### [Your assignment]
In the entries that follow, find the line containing "ATOM 121 C C"; from there, copy every line exactly through the line containing "ATOM 127 C CA".

Source data
※

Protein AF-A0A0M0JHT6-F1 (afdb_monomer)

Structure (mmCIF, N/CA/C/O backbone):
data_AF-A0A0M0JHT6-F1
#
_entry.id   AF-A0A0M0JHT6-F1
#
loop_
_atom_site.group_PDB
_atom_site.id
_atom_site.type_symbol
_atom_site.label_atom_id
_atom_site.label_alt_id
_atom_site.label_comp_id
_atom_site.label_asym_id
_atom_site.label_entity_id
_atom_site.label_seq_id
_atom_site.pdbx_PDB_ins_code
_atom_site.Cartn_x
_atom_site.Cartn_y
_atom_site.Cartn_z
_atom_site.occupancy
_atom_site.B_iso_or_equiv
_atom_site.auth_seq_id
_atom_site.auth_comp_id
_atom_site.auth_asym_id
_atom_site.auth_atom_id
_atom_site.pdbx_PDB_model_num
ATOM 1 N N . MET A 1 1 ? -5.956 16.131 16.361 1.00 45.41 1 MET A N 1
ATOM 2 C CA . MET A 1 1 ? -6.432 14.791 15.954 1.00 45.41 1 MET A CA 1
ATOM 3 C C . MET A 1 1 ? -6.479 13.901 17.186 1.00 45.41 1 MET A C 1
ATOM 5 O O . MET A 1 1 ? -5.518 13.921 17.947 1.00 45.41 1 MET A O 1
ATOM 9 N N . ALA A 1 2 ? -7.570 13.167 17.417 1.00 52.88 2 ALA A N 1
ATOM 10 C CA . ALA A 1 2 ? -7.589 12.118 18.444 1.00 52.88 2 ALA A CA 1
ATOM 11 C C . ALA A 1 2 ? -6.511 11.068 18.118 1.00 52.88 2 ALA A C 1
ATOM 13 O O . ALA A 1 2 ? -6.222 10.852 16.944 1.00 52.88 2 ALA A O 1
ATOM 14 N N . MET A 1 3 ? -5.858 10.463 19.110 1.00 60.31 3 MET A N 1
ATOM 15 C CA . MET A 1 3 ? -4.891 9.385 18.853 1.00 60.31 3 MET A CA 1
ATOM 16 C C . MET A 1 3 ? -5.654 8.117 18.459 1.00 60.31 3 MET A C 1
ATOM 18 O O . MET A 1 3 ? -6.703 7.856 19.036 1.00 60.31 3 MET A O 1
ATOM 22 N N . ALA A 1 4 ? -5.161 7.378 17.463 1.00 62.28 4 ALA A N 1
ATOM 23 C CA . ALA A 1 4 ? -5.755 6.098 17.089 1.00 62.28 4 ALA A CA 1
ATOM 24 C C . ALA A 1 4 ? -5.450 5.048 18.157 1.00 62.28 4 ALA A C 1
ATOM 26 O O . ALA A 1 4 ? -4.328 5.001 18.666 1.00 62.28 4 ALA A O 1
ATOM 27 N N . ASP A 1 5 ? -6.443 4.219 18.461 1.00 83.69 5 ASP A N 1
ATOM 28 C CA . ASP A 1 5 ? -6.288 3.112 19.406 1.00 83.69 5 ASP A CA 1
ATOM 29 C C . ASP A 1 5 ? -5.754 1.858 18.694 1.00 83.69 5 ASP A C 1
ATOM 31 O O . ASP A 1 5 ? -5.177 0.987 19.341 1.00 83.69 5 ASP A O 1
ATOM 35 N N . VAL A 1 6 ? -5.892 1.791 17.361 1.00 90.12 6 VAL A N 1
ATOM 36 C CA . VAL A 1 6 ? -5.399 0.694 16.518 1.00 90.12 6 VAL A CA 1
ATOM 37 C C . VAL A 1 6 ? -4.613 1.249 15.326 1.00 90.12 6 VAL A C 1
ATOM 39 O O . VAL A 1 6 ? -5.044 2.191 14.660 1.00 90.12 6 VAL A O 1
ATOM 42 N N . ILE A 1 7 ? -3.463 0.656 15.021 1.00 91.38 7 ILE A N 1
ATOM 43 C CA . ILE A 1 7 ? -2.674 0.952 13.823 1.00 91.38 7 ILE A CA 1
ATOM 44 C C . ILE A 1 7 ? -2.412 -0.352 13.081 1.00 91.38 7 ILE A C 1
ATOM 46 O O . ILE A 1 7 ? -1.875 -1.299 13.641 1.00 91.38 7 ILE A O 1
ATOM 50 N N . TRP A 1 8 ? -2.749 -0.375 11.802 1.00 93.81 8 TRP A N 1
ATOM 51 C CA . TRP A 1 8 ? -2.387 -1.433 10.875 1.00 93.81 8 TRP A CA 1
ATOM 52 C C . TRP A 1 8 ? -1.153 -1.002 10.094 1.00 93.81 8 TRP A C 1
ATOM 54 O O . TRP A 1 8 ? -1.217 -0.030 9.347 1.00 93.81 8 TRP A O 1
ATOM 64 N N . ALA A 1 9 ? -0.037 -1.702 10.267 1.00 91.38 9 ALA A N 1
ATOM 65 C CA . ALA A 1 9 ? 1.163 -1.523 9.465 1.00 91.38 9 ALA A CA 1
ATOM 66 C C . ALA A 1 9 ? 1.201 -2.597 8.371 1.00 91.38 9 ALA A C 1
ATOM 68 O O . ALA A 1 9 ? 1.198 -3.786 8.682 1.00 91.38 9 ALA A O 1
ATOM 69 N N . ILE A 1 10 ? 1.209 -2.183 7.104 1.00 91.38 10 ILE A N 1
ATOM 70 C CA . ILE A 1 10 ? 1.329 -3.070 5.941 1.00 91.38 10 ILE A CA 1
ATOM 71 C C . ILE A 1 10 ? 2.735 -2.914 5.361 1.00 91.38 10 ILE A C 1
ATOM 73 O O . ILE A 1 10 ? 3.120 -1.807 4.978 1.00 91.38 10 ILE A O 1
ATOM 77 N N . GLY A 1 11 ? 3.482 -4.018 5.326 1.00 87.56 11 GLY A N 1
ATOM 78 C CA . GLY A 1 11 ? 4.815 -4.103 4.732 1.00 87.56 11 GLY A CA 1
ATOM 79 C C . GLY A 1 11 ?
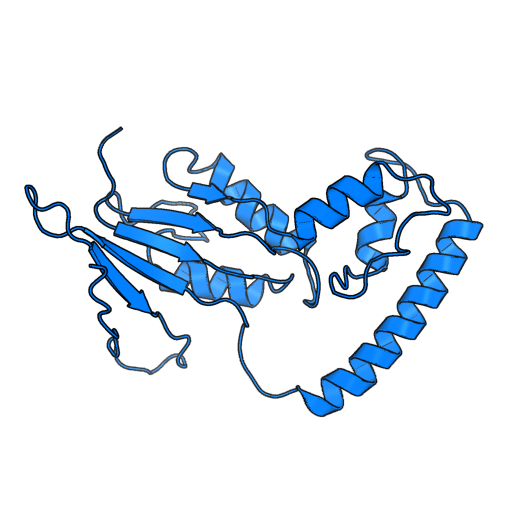 4.809 -4.212 3.206 1.00 87.56 11 GLY A C 1
ATOM 80 O O . GLY A 1 11 ? 3.860 -3.800 2.537 1.00 87.56 11 GLY A O 1
ATOM 81 N N . ASP A 1 12 ? 5.885 -4.790 2.683 1.00 88.44 12 ASP A N 1
ATOM 82 C CA . ASP A 1 12 ? 6.246 -4.792 1.269 1.00 88.44 12 ASP A CA 1
ATOM 83 C C . ASP A 1 12 ? 5.151 -5.421 0.396 1.00 88.44 12 ASP A C 1
ATOM 85 O O . ASP A 1 12 ? 4.725 -6.562 0.598 1.00 88.44 12 ASP A O 1
ATOM 89 N N . LEU A 1 13 ? 4.682 -4.670 -0.600 1.00 87.56 13 LEU A N 1
ATOM 90 C CA . LEU A 1 13 ? 3.634 -5.127 -1.517 1.00 87.56 13 LEU A CA 1
ATOM 91 C C . LEU A 1 13 ? 4.202 -5.621 -2.841 1.00 87.56 13 LEU A C 1
ATOM 93 O O . LEU A 1 13 ? 3.566 -6.449 -3.493 1.00 87.56 13 LEU A O 1
ATOM 97 N N . HIS A 1 14 ? 5.365 -5.097 -3.237 1.00 87.44 14 HIS A N 1
ATOM 98 C CA . HIS A 1 14 ? 6.142 -5.553 -4.381 1.00 87.44 14 HIS A CA 1
ATOM 99 C C . HIS A 1 14 ? 5.289 -5.881 -5.607 1.00 87.44 14 HIS A C 1
ATOM 101 O O . HIS A 1 14 ? 5.282 -7.001 -6.109 1.00 87.44 14 HIS A O 1
ATOM 107 N N . GLY A 1 15 ? 4.505 -4.909 -6.072 1.00 81.75 15 GLY A N 1
ATOM 108 C CA . GLY A 1 15 ? 3.723 -5.022 -7.298 1.00 81.75 15 GLY A CA 1
ATOM 109 C C . GLY A 1 15 ? 2.620 -6.083 -7.307 1.00 81.75 15 GLY A C 1
ATOM 110 O O . GLY A 1 15 ? 2.036 -6.318 -8.364 1.00 81.75 15 GLY A O 1
ATOM 111 N N . ASP A 1 16 ? 2.291 -6.719 -6.182 1.00 86.75 16 ASP A N 1
ATOM 112 C CA . ASP A 1 16 ? 1.170 -7.653 -6.092 1.00 86.75 16 ASP A CA 1
ATOM 113 C C . ASP A 1 16 ? -0.088 -6.957 -5.546 1.00 86.75 16 ASP A C 1
ATOM 115 O O . ASP A 1 16 ? -0.383 -6.929 -4.347 1.00 86.75 16 ASP A O 1
ATOM 119 N N . VAL A 1 17 ? -0.887 -6.402 -6.463 1.00 86.19 17 VAL A N 1
ATOM 120 C CA . VAL A 1 17 ? -2.157 -5.748 -6.112 1.00 86.19 17 VAL A CA 1
ATOM 121 C C . VAL A 1 17 ? -3.196 -6.721 -5.540 1.00 86.19 17 VAL A C 1
ATOM 123 O O . VAL A 1 17 ? -4.087 -6.302 -4.795 1.00 86.19 17 VAL A O 1
ATOM 126 N N . HIS A 1 18 ? -3.111 -8.017 -5.854 1.00 87.81 18 HIS A N 1
ATOM 127 C CA . HIS A 1 18 ? -4.029 -9.012 -5.303 1.00 87.81 18 HIS A CA 1
ATOM 128 C C . HIS A 1 18 ? -3.725 -9.253 -3.823 1.00 87.81 18 HIS A C 1
ATOM 130 O O . HIS A 1 18 ? -4.643 -9.173 -3.002 1.00 87.81 18 HIS A O 1
ATOM 136 N N . CYS A 1 19 ? -2.448 -9.442 -3.486 1.00 85.94 19 CYS A N 1
ATOM 137 C CA . CYS A 1 19 ? -1.939 -9.494 -2.114 1.00 85.94 19 CYS A CA 1
ATOM 138 C C . CYS A 1 19 ? -2.304 -8.215 -1.338 1.00 85.94 19 CYS A C 1
ATOM 140 O O . CYS A 1 19 ? -2.933 -8.298 -0.283 1.00 85.94 19 CYS A O 1
ATOM 142 N N . ALA A 1 20 ? -2.060 -7.028 -1.909 1.00 90.81 20 ALA A N 1
ATOM 143 C CA . ALA A 1 20 ? -2.414 -5.748 -1.284 1.00 90.81 20 ALA A CA 1
ATOM 144 C C . ALA A 1 20 ? -3.910 -5.643 -0.931 1.00 90.81 20 ALA A C 1
ATOM 146 O O . ALA A 1 20 ? -4.281 -5.271 0.185 1.00 90.81 20 ALA A O 1
ATOM 147 N N . ARG A 1 21 ? -4.799 -6.002 -1.869 1.00 93.06 21 ARG A N 1
ATOM 148 C CA . ARG A 1 21 ? -6.255 -5.998 -1.639 1.00 93.06 21 ARG A CA 1
ATOM 149 C C . ARG A 1 21 ? -6.677 -7.021 -0.593 1.00 93.06 21 ARG A C 1
ATOM 151 O O . ARG A 1 21 ? -7.615 -6.753 0.153 1.00 93.06 21 ARG A O 1
ATOM 158 N N . ALA A 1 22 ? -6.037 -8.186 -0.563 1.00 89.62 22 ALA A N 1
ATOM 159 C CA . ALA A 1 22 ? -6.336 -9.211 0.423 1.00 89.62 22 ALA A CA 1
ATOM 160 C C . ALA A 1 22 ? -5.949 -8.745 1.834 1.00 89.62 22 ALA A C 1
ATOM 162 O O . ALA A 1 22 ? -6.782 -8.811 2.737 1.00 89.62 22 ALA A O 1
ATOM 163 N N . TRP A 1 23 ? -4.770 -8.137 1.992 1.00 90.19 23 TRP A N 1
ATOM 164 C CA . TRP A 1 23 ? -4.353 -7.538 3.257 1.00 90.19 23 TRP A CA 1
ATOM 165 C C . TRP A 1 23 ? -5.280 -6.427 3.733 1.00 90.19 23 TRP A C 1
ATOM 167 O O . TRP A 1 23 ? -5.730 -6.442 
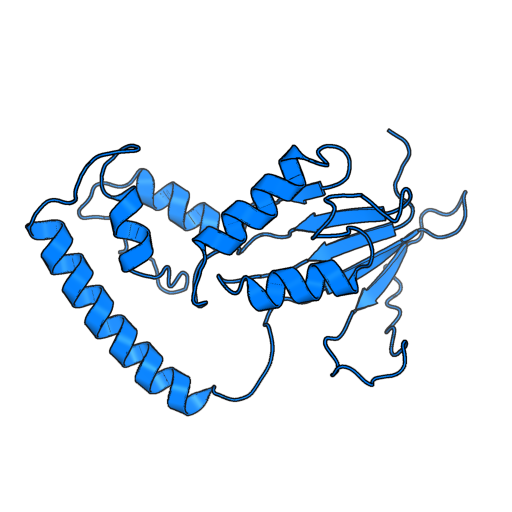4.875 1.00 90.19 23 TRP A O 1
ATOM 177 N N . LEU A 1 24 ? -5.643 -5.504 2.844 1.00 93.38 24 LEU A N 1
ATOM 178 C CA . LEU A 1 24 ? -6.588 -4.430 3.153 1.00 93.38 24 LEU A CA 1
ATOM 179 C C . LEU A 1 24 ? -7.964 -4.944 3.586 1.00 93.38 24 LEU A C 1
ATOM 181 O O . LEU A 1 24 ? -8.593 -4.344 4.451 1.00 93.38 24 LEU A O 1
ATOM 185 N N . ARG A 1 25 ? -8.446 -6.051 3.007 1.00 92.12 25 ARG A N 1
ATOM 186 C CA . ARG A 1 25 ? -9.682 -6.698 3.474 1.00 92.12 25 ARG A CA 1
ATOM 187 C C . ARG A 1 25 ? -9.491 -7.327 4.849 1.00 92.12 25 ARG A C 1
ATOM 189 O O . ARG A 1 25 ? -10.393 -7.240 5.675 1.00 92.12 25 ARG A O 1
ATOM 196 N N . ARG A 1 26 ? -8.326 -7.932 5.097 1.00 88.69 26 ARG A N 1
ATOM 197 C CA . ARG A 1 26 ? -8.003 -8.589 6.367 1.00 88.69 26 ARG A CA 1
ATOM 198 C C . ARG A 1 26 ? -7.928 -7.611 7.537 1.00 88.69 26 ARG A C 1
ATOM 200 O O . ARG A 1 26 ? -8.339 -7.985 8.628 1.00 88.69 26 ARG A O 1
ATOM 207 N N . THR A 1 27 ? -7.483 -6.370 7.320 1.00 91.75 27 THR A N 1
ATOM 208 C CA . THR A 1 27 ? -7.492 -5.343 8.382 1.00 91.75 27 THR A CA 1
ATOM 209 C C . THR A 1 27 ? -8.904 -4.976 8.843 1.00 91.75 27 THR A C 1
ATOM 211 O O . THR A 1 27 ? -9.073 -4.450 9.939 1.00 91.75 27 THR A O 1
ATOM 214 N N . GLY A 1 28 ? -9.921 -5.179 7.994 1.00 92.69 28 GLY A N 1
ATOM 215 C CA . GLY A 1 28 ? -11.296 -4.753 8.257 1.00 92.69 28 GLY A CA 1
ATOM 216 C C . GLY A 1 28 ? -11.486 -3.233 8.345 1.00 92.69 28 GLY A C 1
ATOM 217 O O . GLY A 1 28 ? -12.600 -2.781 8.587 1.00 92.69 28 GLY A O 1
ATOM 218 N N . ALA A 1 29 ? -10.437 -2.431 8.129 1.00 94.25 29 ALA A N 1
ATOM 219 C CA . ALA A 1 29 ? -10.472 -0.985 8.340 1.00 94.25 29 ALA A CA 1
ATOM 220 C C . ALA A 1 29 ? -11.221 -0.235 7.226 1.00 94.25 29 ALA A C 1
ATOM 222 O O . ALA A 1 29 ? -11.758 0.849 7.455 1.00 94.25 29 ALA A O 1
ATOM 223 N N . VAL A 1 30 ? -11.270 -0.801 6.015 1.00 96.25 30 VAL A N 1
ATOM 224 C CA . VAL A 1 30 ? -11.828 -0.144 4.828 1.00 96.25 30 VAL A CA 1
ATOM 225 C C . VAL A 1 30 ? -12.601 -1.118 3.942 1.00 96.25 30 VAL A C 1
ATOM 227 O O . VAL A 1 30 ? -12.151 -2.223 3.636 1.00 96.25 30 VAL A O 1
ATOM 230 N N . ASN A 1 31 ? -13.759 -0.680 3.451 1.00 96.88 31 ASN A N 1
ATOM 231 C CA . ASN A 1 31 ? -14.473 -1.361 2.381 1.00 96.88 31 ASN A CA 1
ATOM 232 C C . ASN A 1 31 ? -13.942 -0.887 1.020 1.00 96.88 31 ASN A C 1
ATOM 234 O O . ASN A 1 31 ? -14.239 0.222 0.582 1.00 96.88 31 ASN A O 1
ATOM 238 N N . LEU A 1 32 ? -13.198 -1.742 0.315 1.00 94.88 32 LEU A N 1
ATOM 239 C CA . LEU A 1 32 ? -12.606 -1.403 -0.990 1.00 94.88 32 LEU A CA 1
ATOM 240 C C . LEU A 1 32 ? -13.616 -1.286 -2.148 1.00 94.88 32 LEU A C 1
ATOM 242 O O . LEU A 1 32 ? -13.236 -0.881 -3.248 1.00 94.88 32 LEU A O 1
ATOM 246 N N . THR A 1 33 ? -14.876 -1.671 -1.934 1.00 95.31 33 THR A N 1
ATOM 247 C CA . THR A 1 33 ? -15.942 -1.554 -2.941 1.00 95.31 33 THR A CA 1
ATOM 248 C C . THR A 1 33 ? -16.687 -0.236 -2.778 1.00 95.31 33 THR A C 1
ATOM 250 O O . THR A 1 33 ? -16.801 0.521 -3.739 1.00 95.31 33 THR A O 1
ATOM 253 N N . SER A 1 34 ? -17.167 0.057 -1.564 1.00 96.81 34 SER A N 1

※

### [Response to this exercise]
ATOM 121 C C . VAL A 1 17 ? -3.196 -6.721 -5.540 1.00 86.19 17 VAL A C 1
ATOM 123 O O . VAL A 1 17 ? -4.087 -6.302 -4.795 1.00 86.19 17 VAL A O 1
ATOM 126 N N . HIS A 1 18 ? -3.111 -8.017 -5.854 1.00 87.81 18 HIS A N 1
ATOM 127 C CA . HIS A 1 18 ? -4.029 -9.012 -5.303 1.00 87.81 18 HIS A CA 1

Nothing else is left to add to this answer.